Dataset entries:
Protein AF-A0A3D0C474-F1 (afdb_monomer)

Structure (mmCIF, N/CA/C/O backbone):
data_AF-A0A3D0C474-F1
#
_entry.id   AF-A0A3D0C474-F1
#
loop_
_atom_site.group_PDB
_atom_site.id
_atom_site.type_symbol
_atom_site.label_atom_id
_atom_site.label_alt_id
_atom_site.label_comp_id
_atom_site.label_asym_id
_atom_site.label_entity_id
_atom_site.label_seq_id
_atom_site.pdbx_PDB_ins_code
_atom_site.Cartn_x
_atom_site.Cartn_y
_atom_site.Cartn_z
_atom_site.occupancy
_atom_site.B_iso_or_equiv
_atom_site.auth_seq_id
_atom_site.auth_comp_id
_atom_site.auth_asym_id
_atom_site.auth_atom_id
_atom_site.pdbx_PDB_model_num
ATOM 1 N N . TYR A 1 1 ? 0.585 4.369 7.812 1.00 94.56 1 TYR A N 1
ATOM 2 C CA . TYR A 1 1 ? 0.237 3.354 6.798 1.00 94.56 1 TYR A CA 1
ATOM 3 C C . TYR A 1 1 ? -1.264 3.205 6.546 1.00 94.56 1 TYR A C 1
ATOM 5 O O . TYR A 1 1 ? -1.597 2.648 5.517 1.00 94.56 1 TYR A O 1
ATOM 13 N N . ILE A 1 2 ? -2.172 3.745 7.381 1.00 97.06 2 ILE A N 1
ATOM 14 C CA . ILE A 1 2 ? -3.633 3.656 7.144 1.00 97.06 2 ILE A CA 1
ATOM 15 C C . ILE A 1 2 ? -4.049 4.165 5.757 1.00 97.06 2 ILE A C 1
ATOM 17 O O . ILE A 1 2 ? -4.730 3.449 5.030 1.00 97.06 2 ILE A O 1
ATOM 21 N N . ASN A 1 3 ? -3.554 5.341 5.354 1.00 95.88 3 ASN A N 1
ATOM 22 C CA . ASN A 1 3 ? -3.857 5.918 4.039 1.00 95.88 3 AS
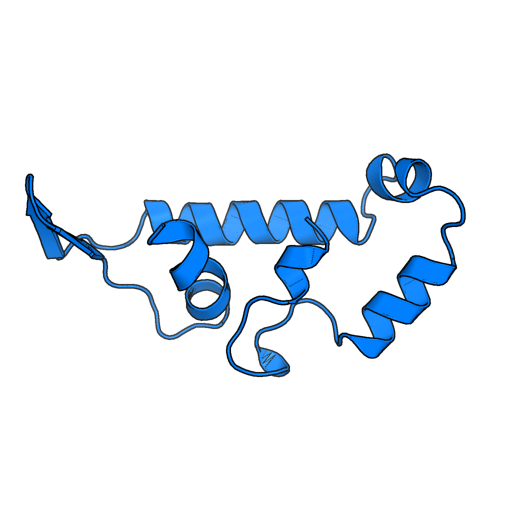N A CA 1
ATOM 23 C C . ASN A 1 3 ? -3.489 4.999 2.871 1.00 95.88 3 ASN A C 1
ATOM 25 O O . ASN A 1 3 ? -4.072 5.146 1.806 1.00 95.88 3 ASN A O 1
ATOM 29 N N . TYR A 1 4 ? -2.573 4.040 3.057 1.00 97.56 4 TYR A N 1
ATOM 30 C CA . TYR A 1 4 ? -2.192 3.105 2.001 1.00 97.56 4 TYR A CA 1
ATOM 31 C C . TYR A 1 4 ? -3.364 2.233 1.529 1.00 97.56 4 TYR A C 1
ATOM 33 O O . TYR A 1 4 ? -3.424 1.859 0.365 1.00 97.56 4 TYR A O 1
ATOM 41 N N . ASN A 1 5 ? -4.356 1.991 2.391 1.00 98.12 5 ASN A N 1
ATOM 42 C CA . ASN A 1 5 ? -5.582 1.305 1.994 1.00 98.12 5 ASN A CA 1
ATOM 43 C C . ASN A 1 5 ? -6.465 2.128 1.037 1.00 98.12 5 ASN A C 1
ATOM 45 O O . ASN A 1 5 ? -7.461 1.617 0.552 1.00 98.12 5 ASN A O 1
ATOM 49 N N . GLY A 1 6 ? -6.155 3.404 0.806 1.00 97.00 6 GLY A N 1
ATOM 50 C CA . GLY A 1 6 ? -6.833 4.236 -0.188 1.00 97.00 6 GLY A CA 1
ATOM 51 C C . GLY A 1 6 ? -6.215 4.163 -1.585 1.00 97.00 6 GLY A C 1
ATOM 52 O O . GLY A 1 6 ? -6.715 4.819 -2.491 1.00 97.00 6 GLY A O 1
ATOM 53 N N . TYR A 1 7 ? -5.126 3.414 -1.761 1.00 97.19 7 TYR A N 1
ATOM 54 C CA . TYR A 1 7 ? -4.453 3.259 -3.045 1.00 97.19 7 TYR A CA 1
ATOM 55 C C . TYR A 1 7 ? -4.990 2.002 -3.735 1.00 97.19 7 TYR A C 1
ATOM 57 O O . TYR A 1 7 ? -5.240 0.995 -3.075 1.00 97.19 7 TYR A O 1
ATOM 65 N N . GLY A 1 8 ? -5.173 2.067 -5.052 1.00 96.81 8 GLY A N 1
ATOM 66 C CA . GLY A 1 8 ? -5.859 1.051 -5.855 1.00 96.81 8 GLY A CA 1
ATOM 67 C C . GLY A 1 8 ? -6.798 1.709 -6.866 1.00 96.81 8 GLY A C 1
ATOM 68 O O . GLY A 1 8 ? -7.137 2.884 -6.724 1.00 96.81 8 GLY A O 1
ATOM 69 N N . GLN A 1 9 ? -7.195 0.978 -7.905 1.00 96.31 9 GLN A N 1
ATOM 70 C CA . GLN A 1 9 ? -8.111 1.489 -8.929 1.00 96.31 9 GLN A CA 1
ATOM 71 C C . GLN A 1 9 ? -9.571 1.147 -8.607 1.00 96.31 9 GLN A C 1
ATOM 73 O O . GLN A 1 9 ? -10.482 1.893 -8.962 1.00 96.31 9 GLN A O 1
ATOM 78 N N . GLU A 1 10 ? -9.792 0.031 -7.918 1.00 97.38 10 GLU A N 1
ATOM 79 C CA . GLU A 1 10 ? -11.107 -0.497 -7.559 1.00 97.38 10 GLU A CA 1
ATOM 80 C C . GLU A 1 10 ? -11.087 -1.149 -6.174 1.00 97.38 10 GLU A C 1
ATOM 82 O O . GLU A 1 10 ? -10.023 -1.432 -5.633 1.00 97.38 10 GLU A O 1
ATOM 87 N N . LEU A 1 11 ? -12.264 -1.424 -5.595 1.00 97.69 11 LEU A N 1
ATOM 88 C CA . LEU A 1 11 ? -12.388 -1.970 -4.233 1.00 97.69 11 LEU A CA 1
ATOM 89 C C . LEU A 1 11 ? -11.622 -3.287 -4.018 1.00 97.69 11 LEU A C 1
ATOM 91 O O . LEU A 1 11 ? -11.113 -3.514 -2.923 1.00 97.69 11 LEU A O 1
ATOM 95 N N . SER A 1 12 ? -11.521 -4.129 -5.047 1.00 97.50 12 SER A N 1
ATOM 96 C CA . SER A 1 12 ? -10.765 -5.391 -5.044 1.00 97.50 12 SER A CA 1
ATOM 97 C C . SER A 1 12 ? -9.254 -5.202 -4.923 1.00 97.50 12 SER A C 1
ATOM 99 O O . SER A 1 12 ? -8.561 -6.141 -4.535 1.00 97.50 12 SER A O 1
ATOM 101 N N . ASP A 1 13 ? -8.729 -4.012 -5.223 1.00 98.00 13 ASP A N 1
ATOM 102 C CA . ASP A 1 13 ? -7.305 -3.724 -5.069 1.00 98.00 13 ASP A CA 1
ATOM 103 C C . ASP A 1 13 ? -6.925 -3.363 -3.627 1.00 98.00 13 ASP A C 1
ATOM 105 O O . ASP A 1 13 ? -5.739 -3.348 -3.295 1.00 98.00 13 ASP A O 1
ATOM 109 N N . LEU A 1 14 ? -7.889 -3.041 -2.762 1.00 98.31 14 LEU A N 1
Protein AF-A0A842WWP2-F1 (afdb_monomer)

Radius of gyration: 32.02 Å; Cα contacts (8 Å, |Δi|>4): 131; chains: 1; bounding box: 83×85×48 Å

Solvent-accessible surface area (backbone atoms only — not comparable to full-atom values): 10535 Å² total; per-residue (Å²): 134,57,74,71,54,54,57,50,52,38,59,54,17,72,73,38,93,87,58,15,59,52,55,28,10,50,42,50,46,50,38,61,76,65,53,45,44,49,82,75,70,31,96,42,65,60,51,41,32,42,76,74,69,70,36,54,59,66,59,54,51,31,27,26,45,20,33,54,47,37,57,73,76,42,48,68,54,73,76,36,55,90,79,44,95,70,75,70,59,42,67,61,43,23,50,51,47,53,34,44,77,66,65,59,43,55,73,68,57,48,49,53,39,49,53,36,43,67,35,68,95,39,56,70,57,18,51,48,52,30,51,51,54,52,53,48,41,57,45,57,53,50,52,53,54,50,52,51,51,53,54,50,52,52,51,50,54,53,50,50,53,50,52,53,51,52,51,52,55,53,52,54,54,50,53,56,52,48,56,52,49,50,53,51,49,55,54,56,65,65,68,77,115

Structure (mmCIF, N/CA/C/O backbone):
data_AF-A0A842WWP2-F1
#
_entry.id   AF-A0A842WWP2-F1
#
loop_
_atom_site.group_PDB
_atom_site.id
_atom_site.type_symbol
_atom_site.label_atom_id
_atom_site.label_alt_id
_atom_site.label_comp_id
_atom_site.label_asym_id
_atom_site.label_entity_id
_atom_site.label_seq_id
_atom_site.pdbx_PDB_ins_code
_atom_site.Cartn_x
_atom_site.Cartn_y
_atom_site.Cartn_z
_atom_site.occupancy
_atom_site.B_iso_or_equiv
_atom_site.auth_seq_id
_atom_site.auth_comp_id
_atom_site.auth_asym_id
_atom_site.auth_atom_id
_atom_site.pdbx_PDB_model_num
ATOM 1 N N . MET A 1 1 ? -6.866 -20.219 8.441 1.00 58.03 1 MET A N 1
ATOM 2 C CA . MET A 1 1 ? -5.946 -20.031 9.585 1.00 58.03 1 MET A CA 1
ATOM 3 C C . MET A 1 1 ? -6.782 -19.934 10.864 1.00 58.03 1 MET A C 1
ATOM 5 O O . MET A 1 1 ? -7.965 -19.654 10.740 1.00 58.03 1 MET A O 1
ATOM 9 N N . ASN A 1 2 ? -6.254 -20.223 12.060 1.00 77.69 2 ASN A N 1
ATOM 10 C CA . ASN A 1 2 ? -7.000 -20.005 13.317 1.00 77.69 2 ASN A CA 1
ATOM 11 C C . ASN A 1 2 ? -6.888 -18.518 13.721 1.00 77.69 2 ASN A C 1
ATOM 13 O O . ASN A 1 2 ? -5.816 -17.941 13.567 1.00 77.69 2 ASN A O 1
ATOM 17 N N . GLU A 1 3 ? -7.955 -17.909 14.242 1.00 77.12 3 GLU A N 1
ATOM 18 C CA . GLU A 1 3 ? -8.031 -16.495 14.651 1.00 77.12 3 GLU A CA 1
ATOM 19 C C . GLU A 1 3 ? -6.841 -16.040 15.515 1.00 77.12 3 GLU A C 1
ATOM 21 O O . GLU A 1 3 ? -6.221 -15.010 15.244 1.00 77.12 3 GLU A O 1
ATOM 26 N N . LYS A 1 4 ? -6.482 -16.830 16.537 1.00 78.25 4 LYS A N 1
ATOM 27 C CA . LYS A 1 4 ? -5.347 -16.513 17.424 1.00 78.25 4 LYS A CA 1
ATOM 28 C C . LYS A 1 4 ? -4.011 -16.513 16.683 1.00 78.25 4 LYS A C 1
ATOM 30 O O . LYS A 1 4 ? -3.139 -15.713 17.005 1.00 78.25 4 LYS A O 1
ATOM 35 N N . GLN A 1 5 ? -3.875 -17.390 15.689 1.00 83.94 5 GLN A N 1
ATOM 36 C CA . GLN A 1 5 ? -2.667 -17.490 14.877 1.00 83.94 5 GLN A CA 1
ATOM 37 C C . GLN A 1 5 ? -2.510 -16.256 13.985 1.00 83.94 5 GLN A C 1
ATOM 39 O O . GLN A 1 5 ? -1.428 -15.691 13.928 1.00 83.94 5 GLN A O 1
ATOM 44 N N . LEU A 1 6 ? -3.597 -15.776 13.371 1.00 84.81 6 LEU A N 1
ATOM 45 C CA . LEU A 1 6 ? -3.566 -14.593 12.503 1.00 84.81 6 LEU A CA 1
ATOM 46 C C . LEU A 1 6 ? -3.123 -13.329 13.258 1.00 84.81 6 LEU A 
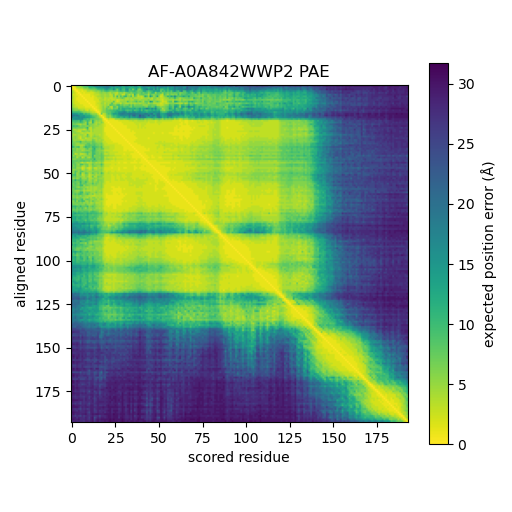C 1
ATOM 48 O O . LEU A 1 6 ? -2.299 -12.560 12.762 1.00 84.81 6 LEU A O 1
ATOM 52 N N . ARG A 1 7 ? -3.624 -13.142 14.486 1.00 83.56 7 ARG A N 1
ATOM 53 C CA . ARG A 1 7 ? -3.223 -12.028 15.360 1.00 83.56 7 ARG A CA 1
ATOM 54 C C . ARG A 1 7 ? -1.740 -12.101 15.734 1.00 83.56 7 ARG A C 1
ATOM 56 O O . ARG A 1 7 ? -1.035 -11.096 15.676 1.00 83.56 7 ARG A O 1
ATOM 63 N N . GLN A 1 8 ? -1.261 -13.293 16.090 1.00 83.62 8 GLN A N 1
ATOM 64 C CA . GLN A 1 8 ? 0.141 -13.516 16.434 1.00 83.62 8 GLN A CA 1
ATOM 65 C C . GLN A 1 8 ? 1.064 -13.288 15.228 1.00 83.62 8 GLN A C 1
ATOM 67 O O . GLN A 1 8 ? 2.078 -12.604 15.360 1.00 83.62 8 GLN A O 1
ATOM 72 N N . ASP A 1 9 ? 0.681 -13.772 14.046 1.00 83.12 9 ASP A N 1
ATOM 73 C CA . ASP A 1 9 ? 1.451 -13.600 12.814 1.00 83.12 9 ASP A CA 1
ATOM 74 C C . ASP A 1 9 ? 1.632 -12.113 12.455 1.00 83.12 9 ASP A C 1
ATOM 76 O O . ASP A 1 9 ? 2.707 -11.725 11.992 1.00 83.12 9 ASP A O 1
ATOM 80 N N . ALA A 1 10 ? 0.627 -11.260 12.713 1.00 71.31 10 ALA A N 1
ATOM 81 C CA . ALA A 1 10 ? 0.732 -9.807 12.526 1.00 71.31 10 ALA A CA 1
ATOM 82 C C . ALA A 1 10 ? 1.820 -9.186 13.420 1.00 71.31 10 ALA A C 1
ATOM 84 O O . ALA A 1 10 ? 2.666 -8.414 12.957 1.00 71.31 10 ALA A O 1
ATOM 85 N N . LEU A 1 11 ? 1.816 -9.548 14.705 1.00 76.56 11 LEU A N 1
ATOM 86 C CA . LEU A 1 11 ? 2.770 -9.050 15.697 1.00 76.56 11 LEU A CA 1
ATOM 87 C C . LEU A 1 11 ? 4.187 -9.572 15.435 1.00 76.56 11 LEU A C 1
ATOM 89 O O . LEU A 1 11 ? 5.169 -8.844 15.585 1.00 76.56 11 LEU A O 1
ATOM 93 N N . GLU A 1 12 ? 4.318 -10.822 15.001 1.00 79.12 12 GLU A N 1
ATOM 94 C CA . GLU A 1 12 ? 5.607 -11.382 14.605 1.00 79.12 12 GLU A CA 1
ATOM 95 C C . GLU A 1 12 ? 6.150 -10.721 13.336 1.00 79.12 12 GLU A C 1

* [THE PROBLEM]: Return the span of lines in the data above that opens at the line with "ATOM 105 O O" and closes at the line with "ATOM 17 N N", exactly, ends included, nothing else.

* [RESULT OF THIS TASK]:
ATOM 105 O O . ASP A 1 13 ? -5.739 -3.348 -3.295 1.00 98.00 13 ASP A O 1
ATOM 109 N N . LEU A 1 14 ? -7.889 -3.041 -2.762 1.00 98.31 14 LEU A N 1
Protein AF-A0A842WWP2-F1 (afdb_monomer)

Radius of gyration: 32.02 Å; Cα contacts (8 Å, |Δi|>4): 131; chains: 1; bounding box: 83×85×48 Å

Solvent-accessible surface area (backbone atoms only — not comparable to full-atom values): 10535 Å² total; per-residue (Å²): 134,57,74,71,54,54,57,50,52,38,59,54,17,72,73,38,93,87,58,15,59,52,55,28,10,50,42,50,46,50,38,61,76,65,53,45,44,49,82,75,70,31,96,42,65,60,51,41,32,42,76,74,69,70,36,54,59,66,59,54,51,31,27,26,45,20,33,54,47,37,57,73,76,42,48,68,54,73,76,36,55,90,79,44,95,70,75,70,59,42,67,61,43,23,50,51,47,53,34,44,77,66,65,59,43,55,73,68,57,48,49,53,39,49,53,36,43,67,35,68,95,39,56,70,57,18,51,48,52,30,51,51,54,52,53,48,41,57,45,57,53,50,52,53,54,50,52,51,51,53,54,50,52,52,51,50,54,53,50,50,53,50,52,53,51,52,51,52,55,53,52,54,54,50,53,56,52,48,56,52,49,50,53,51,49,55,54,56,65,65,68,77,115

Structure (mmCIF, N/CA/C/O backbone):
data_AF-A0A842WWP2-F1
#
_entry.id   AF-A0A842WWP2-F1
#
loop_
_atom_site.group_PDB
_atom_site.id
_atom_site.type_symbol
_atom_site.label_atom_id
_atom_site.label_alt_id
_atom_site.label_comp_id
_atom_site.label_asym_id
_atom_site.label_entity_id
_atom_site.label_seq_id
_atom_site.pdbx_PDB_ins_code
_atom_site.Cartn_x
_atom_site.Cartn_y
_atom_site.Cartn_z
_atom_site.occupancy
_atom_site.B_iso_or_equiv
_atom_site.auth_seq_id
_atom_site.auth_comp_id
_atom_site.auth_asym_id
_atom_site.auth_atom_id
_atom_site.pdbx_PDB_model_num
ATOM 1 N N . MET A 1 1 ? -6.866 -20.219 8.441 1.00 58.03 1 MET A N 1
ATOM 2 C CA . MET A 1 1 ? -5.946 -20.031 9.585 1.00 58.03 1 MET A CA 1
ATOM 3 C C . MET A 1 1 ? -6.782 -19.934 10.864 1.00 58.03 1 MET A C 1
ATOM 5 O O . MET A 1 1 ? -7.965 -19.654 10.740 1.00 58.03 1 MET A O 1
ATOM 9 N N . ASN A 1 2 ? -6.254 -20.223 12.060 1.00 77.69 2 ASN A N 1
ATOM 10 C CA . ASN A 1 2 ? -7.000 -20.005 13.317 1.00 77.69 2 ASN A CA 1
ATOM 11 C C . ASN A 1 2 ? -6.888 -18.518 13.721 1.00 77.69 2 ASN A C 1
ATOM 13 O O . ASN A 1 2 ? -5.816 -17.941 13.567 1.00 77.69 2 ASN A O 1
ATOM 17 N N . GLU A 1 3 ? -7.955 -17.909 14.242 1.00 77.12 3 GLU A N 1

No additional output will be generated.